HardFault on unaligned access, after enabling MPU

patrislav · ‎2018-10-17

Hi

I want to start using the MPU on STM32F7, however when I enable the MPU then unaligned accesses lead to a HardFault immediately.

Code to reproduce the HardFault:

static unsigned short foo[5] = { 0 };
memcpy(&foo[1], &foo[3], 4);

I wrote a minimal HardFault handler to output some exception information, it also points to a alignment-related issue (SCB->HFSR=FORCED, SCB->CFSR=UNALIGNED):

SCR   : 0x00000000
CCR   : 0x00070200
CFSR  : 0x01000000
HFSR  : 0x40000000
DFSR  : 0x0000000b
MMFAR : 0x00000000
BFAR  : 0x00000000
AFSR  : 0x00000000

The above dump also shows that CCR->UNALIGN_TRP is not set.

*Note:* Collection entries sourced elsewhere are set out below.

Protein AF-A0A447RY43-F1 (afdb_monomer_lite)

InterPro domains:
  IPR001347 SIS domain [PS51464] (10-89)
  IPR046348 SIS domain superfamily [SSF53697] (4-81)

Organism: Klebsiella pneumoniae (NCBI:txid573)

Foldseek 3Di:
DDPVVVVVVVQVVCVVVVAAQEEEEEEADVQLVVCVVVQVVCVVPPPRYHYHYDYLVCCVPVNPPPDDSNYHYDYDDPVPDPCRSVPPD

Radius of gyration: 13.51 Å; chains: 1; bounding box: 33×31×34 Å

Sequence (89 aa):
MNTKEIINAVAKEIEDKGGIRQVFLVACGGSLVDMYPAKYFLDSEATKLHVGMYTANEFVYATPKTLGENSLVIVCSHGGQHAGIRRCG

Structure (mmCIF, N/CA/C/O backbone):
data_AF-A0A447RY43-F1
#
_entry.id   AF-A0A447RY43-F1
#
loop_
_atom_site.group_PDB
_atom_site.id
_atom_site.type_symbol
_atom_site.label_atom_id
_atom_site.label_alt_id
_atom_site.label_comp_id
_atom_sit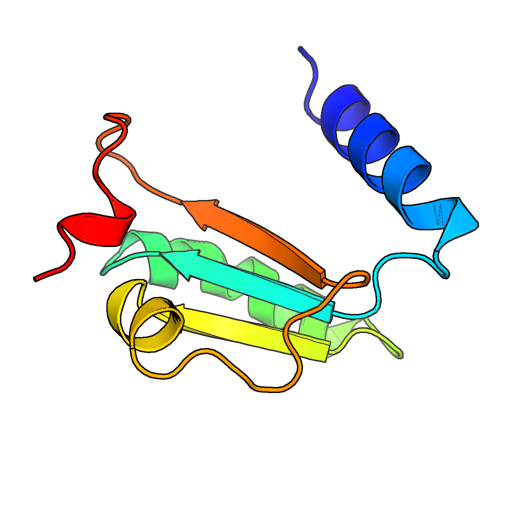e.label_asym_id
_atom_site.label_entity_id
_atom_site.label_seq_id
_atom_site.pdbx_PDB_ins_code
_atom_site.Cartn_x
_atom_site.Cartn_y
_atom_site.Cartn_z
_atom_site.occupancy
_atom_site.B_iso_or_equiv
_atom_site.auth_seq_id
_atom_site.auth_comp_id
_atom_site.auth_asym_id
_atom_site.auth_atom_id
_atom_site.pdbx_PDB_model_num
ATOM 1 N N . MET A 1 1 ? -9.222 14.815 -15.272 1.00 60.25 1 MET A N 1
ATOM 2 C CA . MET A 1 1 ? -9.642 14.436 -13.909 1.00 60.25 1 MET A CA 1
ATOM 3 C C . MET A 1 1 ? -8.597 14.955 -12.946 1.00 60.25 1 MET A C 1
ATOM 5 O O . MET A 1 1 ? -7.416 14.706 -13.170 1.00 60.25 1 MET A O 1
ATOM 9 N N . ASN A 1 2 ? -9.000 15.746 -11.960 1.00 88.44 2 ASN A N 1
ATOM 10 C CA . ASN A 1 2 ? -8.092 16.288 -10.952 1.00 88.44 2 ASN A CA 1
ATOM 11 C C . ASN A 1 2 ? -7.750 15.193 -9.924 1.00 88.44 2 ASN A C 1
ATOM 13 O O . ASN A 1 2 ? -8.614 14.400 -9.556 1.00 88.44 2 ASN A O 1
ATOM 17 N N . THR A 1 3 ? -6.516 15.154 -9.417 1.00 82.50 3 THR A N 1
ATOM 18 C CA . THR A 1 3 ? -6.090 14.209 -8.369 1.00 82.50 3 THR A CA 1
ATOM 19 C C . THR A 1 3 ? -7.012 14.238 -7.147 1.00 82.50 3 THR A C 1
ATOM 21 O O . THR A 1 3 ? -7.335 13.191 -6.592 1.00 82.50 3 THR A O 1
ATOM 24 N N . LYS A 1 4 ? -7.503 15.422 -6.758 1.00 87.00 4 LYS A N 1
ATOM 25 C CA . LYS A 1 4 ? -8.449 15.565 -5.640 1.00 87.00 4 LYS A CA 1
ATOM 26 C C . LYS A 1 4 ? -9.787 14.877 -5.910 1.00 87.00 4 LYS A C 1
ATOM 28 O O . LYS A 1 4 ? -10.369 14.303 -4.998 1.00 87.00 4 LYS A O 1
ATOM 33 N N . GLU A 1 5 ? -10.267 14.915 -7.150 1.00 92.25 5 GLU A N 1
ATOM 34 C CA . GLU A 1 5 ? -11.533 14.278 -7.531 1.00 92.25 5 GLU A CA 1
ATOM 35 C C . GLU A 1 5 ? -11.422 12.755 -7.452 1.00 92.25 5 GLU A C 1
ATOM 37 O O . GLU A 1 5 ? -12.320 12.112 -6.916 1.00 92.25 5 GLU A O 1
ATOM 42 N N . ILE A 1 6 ? -10.296 12.191 -7.906 1.00 88.06 6 ILE A N 1
ATOM 43 C CA . ILE A 1 6 ? -10.015 10.749 -7.816 1.00 88.06 6 ILE A CA 1
ATOM 44 C C . ILE A 1 6 ? -10.008 10.295 -6.359 1.00 88.06 6 ILE A C 1
ATOM 46 O O . I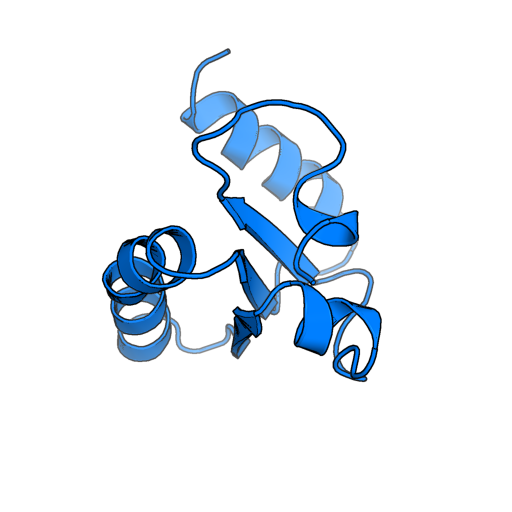LE A 1 6 ? -10.690 9.335 -6.010 1.00 88.06 6 ILE A O 1
ATOM 50 N N . ILE A 1 7 ? -9.256 10.997 -5.506 1.00 87.12 7 ILE A N 1
ATOM 51 C CA . ILE A 1 7 ? -9.133 10.639 -4.089 1.00 87.12 7 ILE A CA 1
ATOM 52 C C . ILE A 1 7 ? -10.505 10.672 -3.412 1.00 87.12 7 ILE A C 1
ATOM 54 O O . ILE A 1 7 ? -10.854 9.736 -2.699 1.00 87.12 7 ILE A O 1
ATOM 58 N N . ASN A 1 8 ? -11.306 11.707 -3.675 1.00 90.19 8 ASN A N 1
ATOM 59 C CA . ASN A 1 8 ? -12.641 11.827 -3.095 1.00 90.19 8 ASN A CA 1
ATOM 60 C C . ASN A 1 8 ? -13.600 10.738 -3.590 1.00 90.19 8 ASN A C 1
ATOM 62 O O . ASN A 1 8 ? -14.409 10.248 -2.806 1.00 90.19 8 ASN A O 1
ATOM 66 N N . ALA A 1 9 ? -13.521 10.359 -4.868 1.00 90.25 9 ALA A N 1
ATOM 67 C CA . ALA A 1 9 ? -14.338 9.280 -5.416 1.00 90.25 9 ALA A CA 1
ATOM 68 C C . ALA A 1 9 ? -14.007 7.942 -4.739 1.00 90.25 9 ALA A C 1
ATOM 70 O O . ALA A 1 9 ? -14.901 7.287 -4.210 1.00 90.25 9 ALA A O 1
ATOM 71 N N . VAL A 1 10 ? -12.718 7.595 -4.658 1.00 87.56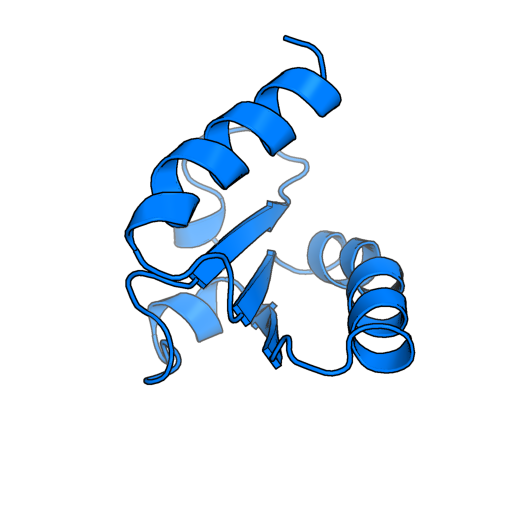 10 VAL A N 1
ATOM 72 C CA . VAL A 1 10 ? -12.255 6.359 -4.005 1.00 87.56 10 VAL A CA 1
ATOM 73 C C . VAL A 1 10 ? -12.605 6.350 -2.515 1.00 87.56 10 VAL A C 1
ATOM 75 O O . VAL A 1 10 ? -13.053 5.333 -1.993 1.00 87.56 10 VAL A O 1
ATOM 78 N N . ALA A 1 11 ? -12.433 7.481 -1.823 1.00 87.19 11 ALA A N 1
ATOM 79 C CA . ALA A 1 11 ? -12.776 7.594 -0.409 1.00 87.19 11 ALA A CA 1
ATOM 80 C C . ALA A 1 11 ? -14.274 7.369 -0.162 1.00 87.19 11 ALA A C 1
ATOM 82 O O . ALA A 1 11 ? -14.622 6.657 0.775 1.00 87.19 11 ALA A O 1
ATOM 83 N N . LYS A 1 12 ? -15.149 7.906 -1.023 1.00 89.69 12 LYS A N 1
ATOM 84 C CA . LYS A 1 12 ? -16.599 7.687 -0.926 1.00 89.69 12 LYS A CA 1
ATOM 85 C C . LYS A 1 12 ? -17.001 6.236 -1.163 1.00 89.69 12 LYS A C 1
ATOM 87 O O . LYS A 1 12 ? -17.837 5.719 -0.436 1.00 89.69 12 LYS A O 1
ATOM 92 N N . GLU A 1 13 ? -16.411 5.566 -2.151 1.00 87.75 13 GLU A N 1
ATOM 93 C CA . GLU A 1 13 ? -16.768 4.175 -2.484 1.00 87.75 13 GLU A CA 1
ATOM 94 C C . GLU A 1 13 ? -16.512 3.185 -1.339 1.00 87.75 13 GLU A C 1
ATOM 96 O O . GLU A 1 13 ? -17.156 2.137 -1.253 1.00 87.75 13 GLU A O 1
ATOM 101 N N . ILE A 1 14 ? -15.560 3.507 -0.464 1.00 86.75 14 ILE A N 1
ATOM 102 C CA . ILE A 1 14 ? -15.127 2.641 0.634 1.00 86.75 14 ILE A CA 1
ATOM 103 C C . ILE A 1 14 ? -15.602 3.140 2.006 1.00 86.75 14 ILE A C 1
ATOM 105 O O . ILE A 1 14 ? -15.448 2.424 2.995 1.00 86.75 14 ILE A O 1
ATOM 109 N N . GLU A 1 15 ? -16.207 4.331 2.075 1.00 88.25 15 GLU A N 1
ATOM 110 C CA . GLU A 1 15 ? -16.690 4.962 3.311 1.00 88.25 15 GLU A CA 1
ATOM 111 C C . GLU A 1 15 ? -17.723 4.076 4.020 1.00 88.25 15 GLU A C 1
ATOM 113 O O . GLU A 1 15 ? -17.506 3.676 5.167 1.00 88.25 15 GLU A O 1
ATOM 118 N N . ASP A 1 16 ? -18.756 3.638 3.293 1.00 85.75 16 ASP A N 1
ATOM 119 C CA . ASP A 1 16 ? -19.828 2.770 3.810 1.00 85.75 16 ASP A CA 1
AT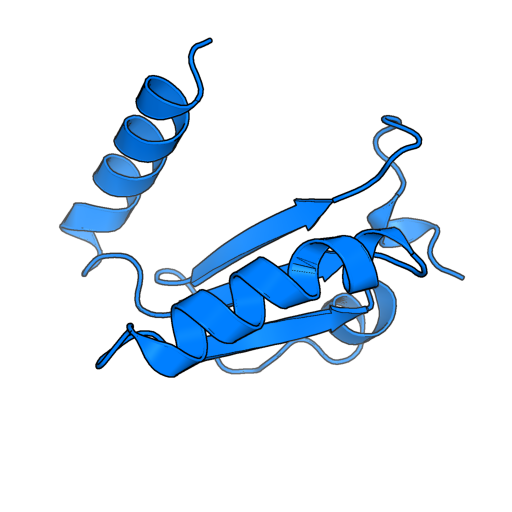OM 120 C C . ASP A 1 16 ? -19.334 1.374 4.229 1.00 85.75 16 ASP A C 1
ATOM 122 O O . ASP A 1 16 ? -20.014 0.650 4.957 1.00 85.75 16 ASP A O 1
ATOM 126 N N . LYS A 1 17 ? -18.127 0.987 3.797 1.00 83.69 17 LYS A N 1
ATOM 127 C CA . LYS A 1 17 ? -17.496 -0.300 4.125 1.00 83.69 17 LYS A CA 1
ATOM 128 C C . LYS A 1 17 ? -16.547 -0.209 5.320 1.00 83.69 17 LYS A C 1
ATOM 130 O O . LYS A 1 17 ? -15.856 -1.178 5.623 1.00 83.69 17 LYS A O 1
ATOM 135 N N . GLY A 1 18 ? -16.487 0.934 6.004 1.00 86.00 18 GLY A N 1
ATOM 136 C CA . GLY A 1 18 ? -15.586 1.164 7.139 1.00 86.00 18 GLY A CA 1
ATOM 137 C C . GLY A 1 18 ? -14.279 1.872 6.772 1.00 86.00 18 GLY A C 1
ATOM 138 O O . GLY A 1 18 ? -13.350 1.897 7.583 1.00 86.00 18 GLY A O 1
ATOM 139 N N . GLY A 1 19 ? -14.207 2.454 5.573 1.00 91.38 19 GLY A N 1
ATOM 140 C CA . GLY A 1 19 ? -13.101 3.287 5.114 1.00 91.38 19 GLY A CA 1
ATOM 141 C C . GLY A 1 19 ? -11.841 2.513 4.720 1.00 91.38 19 GLY A C 1
ATOM 142 O O . GLY A 1 19 ? -11.796 1.281 4.700 1.00 91.38 19 GLY A O 1
ATOM 143 N N . ILE A 1 20 ? -10.783 3.260 4.403 1.00 92.62 20 ILE A N 1
ATOM 144 C CA . ILE A 1 20 ? -9.462 2.696 4.107 1.00 92.62 20 ILE A CA 1
ATOM 145 C C . ILE A 1 20 ? -8.781 2.366 5.433 1.00 92.62 20 ILE A C 1
ATOM 147 O O . ILE A 1 20 ? -8.528 3.253 6.248 1.00 92.62 20 ILE A O 1
ATOM 151 N N . ARG A 1 21 ? -8.456 1.090 5.642 1.00 93.81 21 ARG A N 1
ATOM 152 C CA . ARG A 1 21 ? -7.723 0.621 6.832 1.00 93.81 21 ARG A CA 1
ATOM 153 C C . ARG A 1 21 ? -6.278 0.263 6.533 1.00 93.81 21 ARG A C 1
ATOM 155 O O . ARG A 1 21 ? -5.459 0.183 7.446 1.00 93.81 21 ARG A O 1
ATOM 162 N N . GLN A 1 22 ? -5.961 0.060 5.262 1.00 94.06 22 GLN A N 1
ATOM 163 C CA . GLN A 1 22 ? -4.621 -0.303 4.846 1.00 94.06 22 GLN A CA 1
ATOM 164 C C . GLN A 1 22 ? -4.323 0.132 3.419 1.00 94.06 22 GLN A C 1
ATOM 166 O O . GLN A 1 22 ? -5.211 0.181 2.565 1.00 94.06 22 GLN A O 1
ATOM 171 N N . VAL A 1 23 ? -3.053 0.436 3.178 1.00 95.56 23 VAL A N 1
ATOM 172 C CA . VAL A 1 23 ? -2.538 0.895 1.891 1.00 95.56 23 VAL A CA 1
ATOM 173 C C . VAL A 1 23 ? -1.418 -0.037 1.445 1.00 95.56 23 VAL A C 1
ATOM 175 O O . VAL A 1 23 ? -0.515 -0.340 2.221 1.00 95.56 23 VAL A O 1
ATOM 178 N N . PHE A 1 24 ? -1.460 -0.481 0.193 1.00 96.19 24 PHE A N 1
ATOM 179 C CA . PHE A 1 24 ? -0.414 -1.284 -0.429 1.00 96.19 24 PHE A CA 1
ATOM 180 C C . PHE A 1 24 ? 0.220 -0.507 -1.576 1.00 96.19 24 PHE A C 1
ATOM 182 O O . PHE A 1 24 ? -0.440 -0.208 -2.569 1.00 96.19 24 PHE A O 1
ATOM 189 N N . LEU A 1 25 ? 1.500 -0.184 -1.438 1.00 95.56 25 LEU A N 1
ATOM 190 C CA . LEU A 1 25 ? 2.316 0.446 -2.470 1.00 95.56 25 LEU A CA 1
ATOM 191 C C . LEU A 1 25 ? 2.985 -0.662 -3.284 1.00 95.56 25 LEU A C 1
ATOM 193 O O . LEU A 1 25 ? 3.780 -1.435 -2.744 1.00 95.56 25 LEU A O 1
ATOM 197 N N . VAL A 1 26 ? 2.622 -0.776 -4.560 1.00 94.38 26 VAL A N 1
ATOM 198 C CA . VAL A 1 26 ? 3.029 -1.897 -5.413 1.00 94.38 26 VAL A CA 1
ATOM 199 C C . VAL A 1 26 ? 3.637 -1.375 -6.706 1.00 94.38 26 VAL A C 1
ATOM 201 O O . VAL A 1 26 ? 2.988 -0.686 -7.491 1.00 94.38 26 VAL A O 1
ATOM 204 N N . ALA A 1 27 ? 4.893 -1.717 -6.957 1.00 92.19 27 ALA A N 1
ATOM 205 C CA . ALA A 1 27 ? 5.611 -1.295 -8.156 1.00 92.19 27 ALA A CA 1
ATOM 206 C C . ALA A 1 27 ? 6.795 -2.233 -8.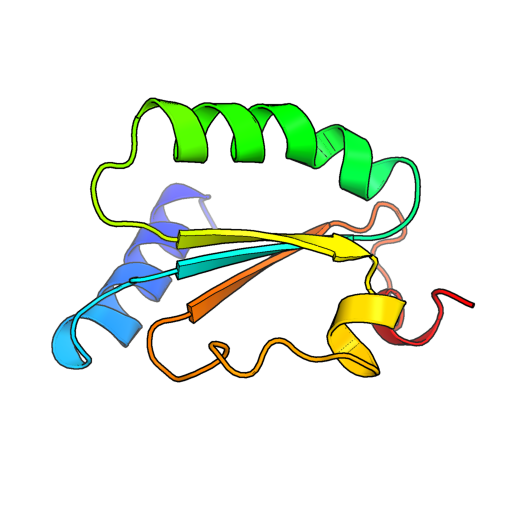433 1.00 92.19 27 ALA A C 1
ATOM 208 O O . ALA A 1 27 ? 6.942 -3.268 -7.784 1.00 92.19 27 ALA A O 1
ATOM 209 N N . CYS A 1 28 ? 7.639 -1.896 -9.411 1.00 88.12 28 CYS A N 1
ATOM 210 C CA . CYS A 1 28 ? 8.832 -2.673 -9.752 1.00 88.12 28 CYS A CA 1
ATOM 211 C C . CYS A 1 28 ? 10.054 -1.771 -9.911 1.00 88.12 28 CYS A C 1
ATOM 213 O O . CYS A 1 28 ? 9.966 -0.690 -10.496 1.00 88.12 28 CYS A O 1
ATOM 215 N N . GLY A 1 29 ? 11.199 -2.234 -9.400 1.00 86.31 29 GLY A N 1
ATOM 216 C CA . GLY A 1 29 ? 12.475 -1.527 -9.501 1.00 86.31 29 GLY A CA 1
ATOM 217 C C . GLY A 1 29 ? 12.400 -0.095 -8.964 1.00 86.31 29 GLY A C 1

I don't get a HardFault and everything runs smoothly if the MPU is not activated.

The program also runs smoothly with MPU activated if no unaligned memory accesses are happening.

I'm kind of puzzled, as I searched all the MPU documentation and found no hints to any side effects regarding unaligned memory accesses. Some sources indicate that unaligned exceptions may be raised if the meory region is marked as device region (bufferable, shareable, not cacheable). However I observe this error with all possible combination of MPU region attributes.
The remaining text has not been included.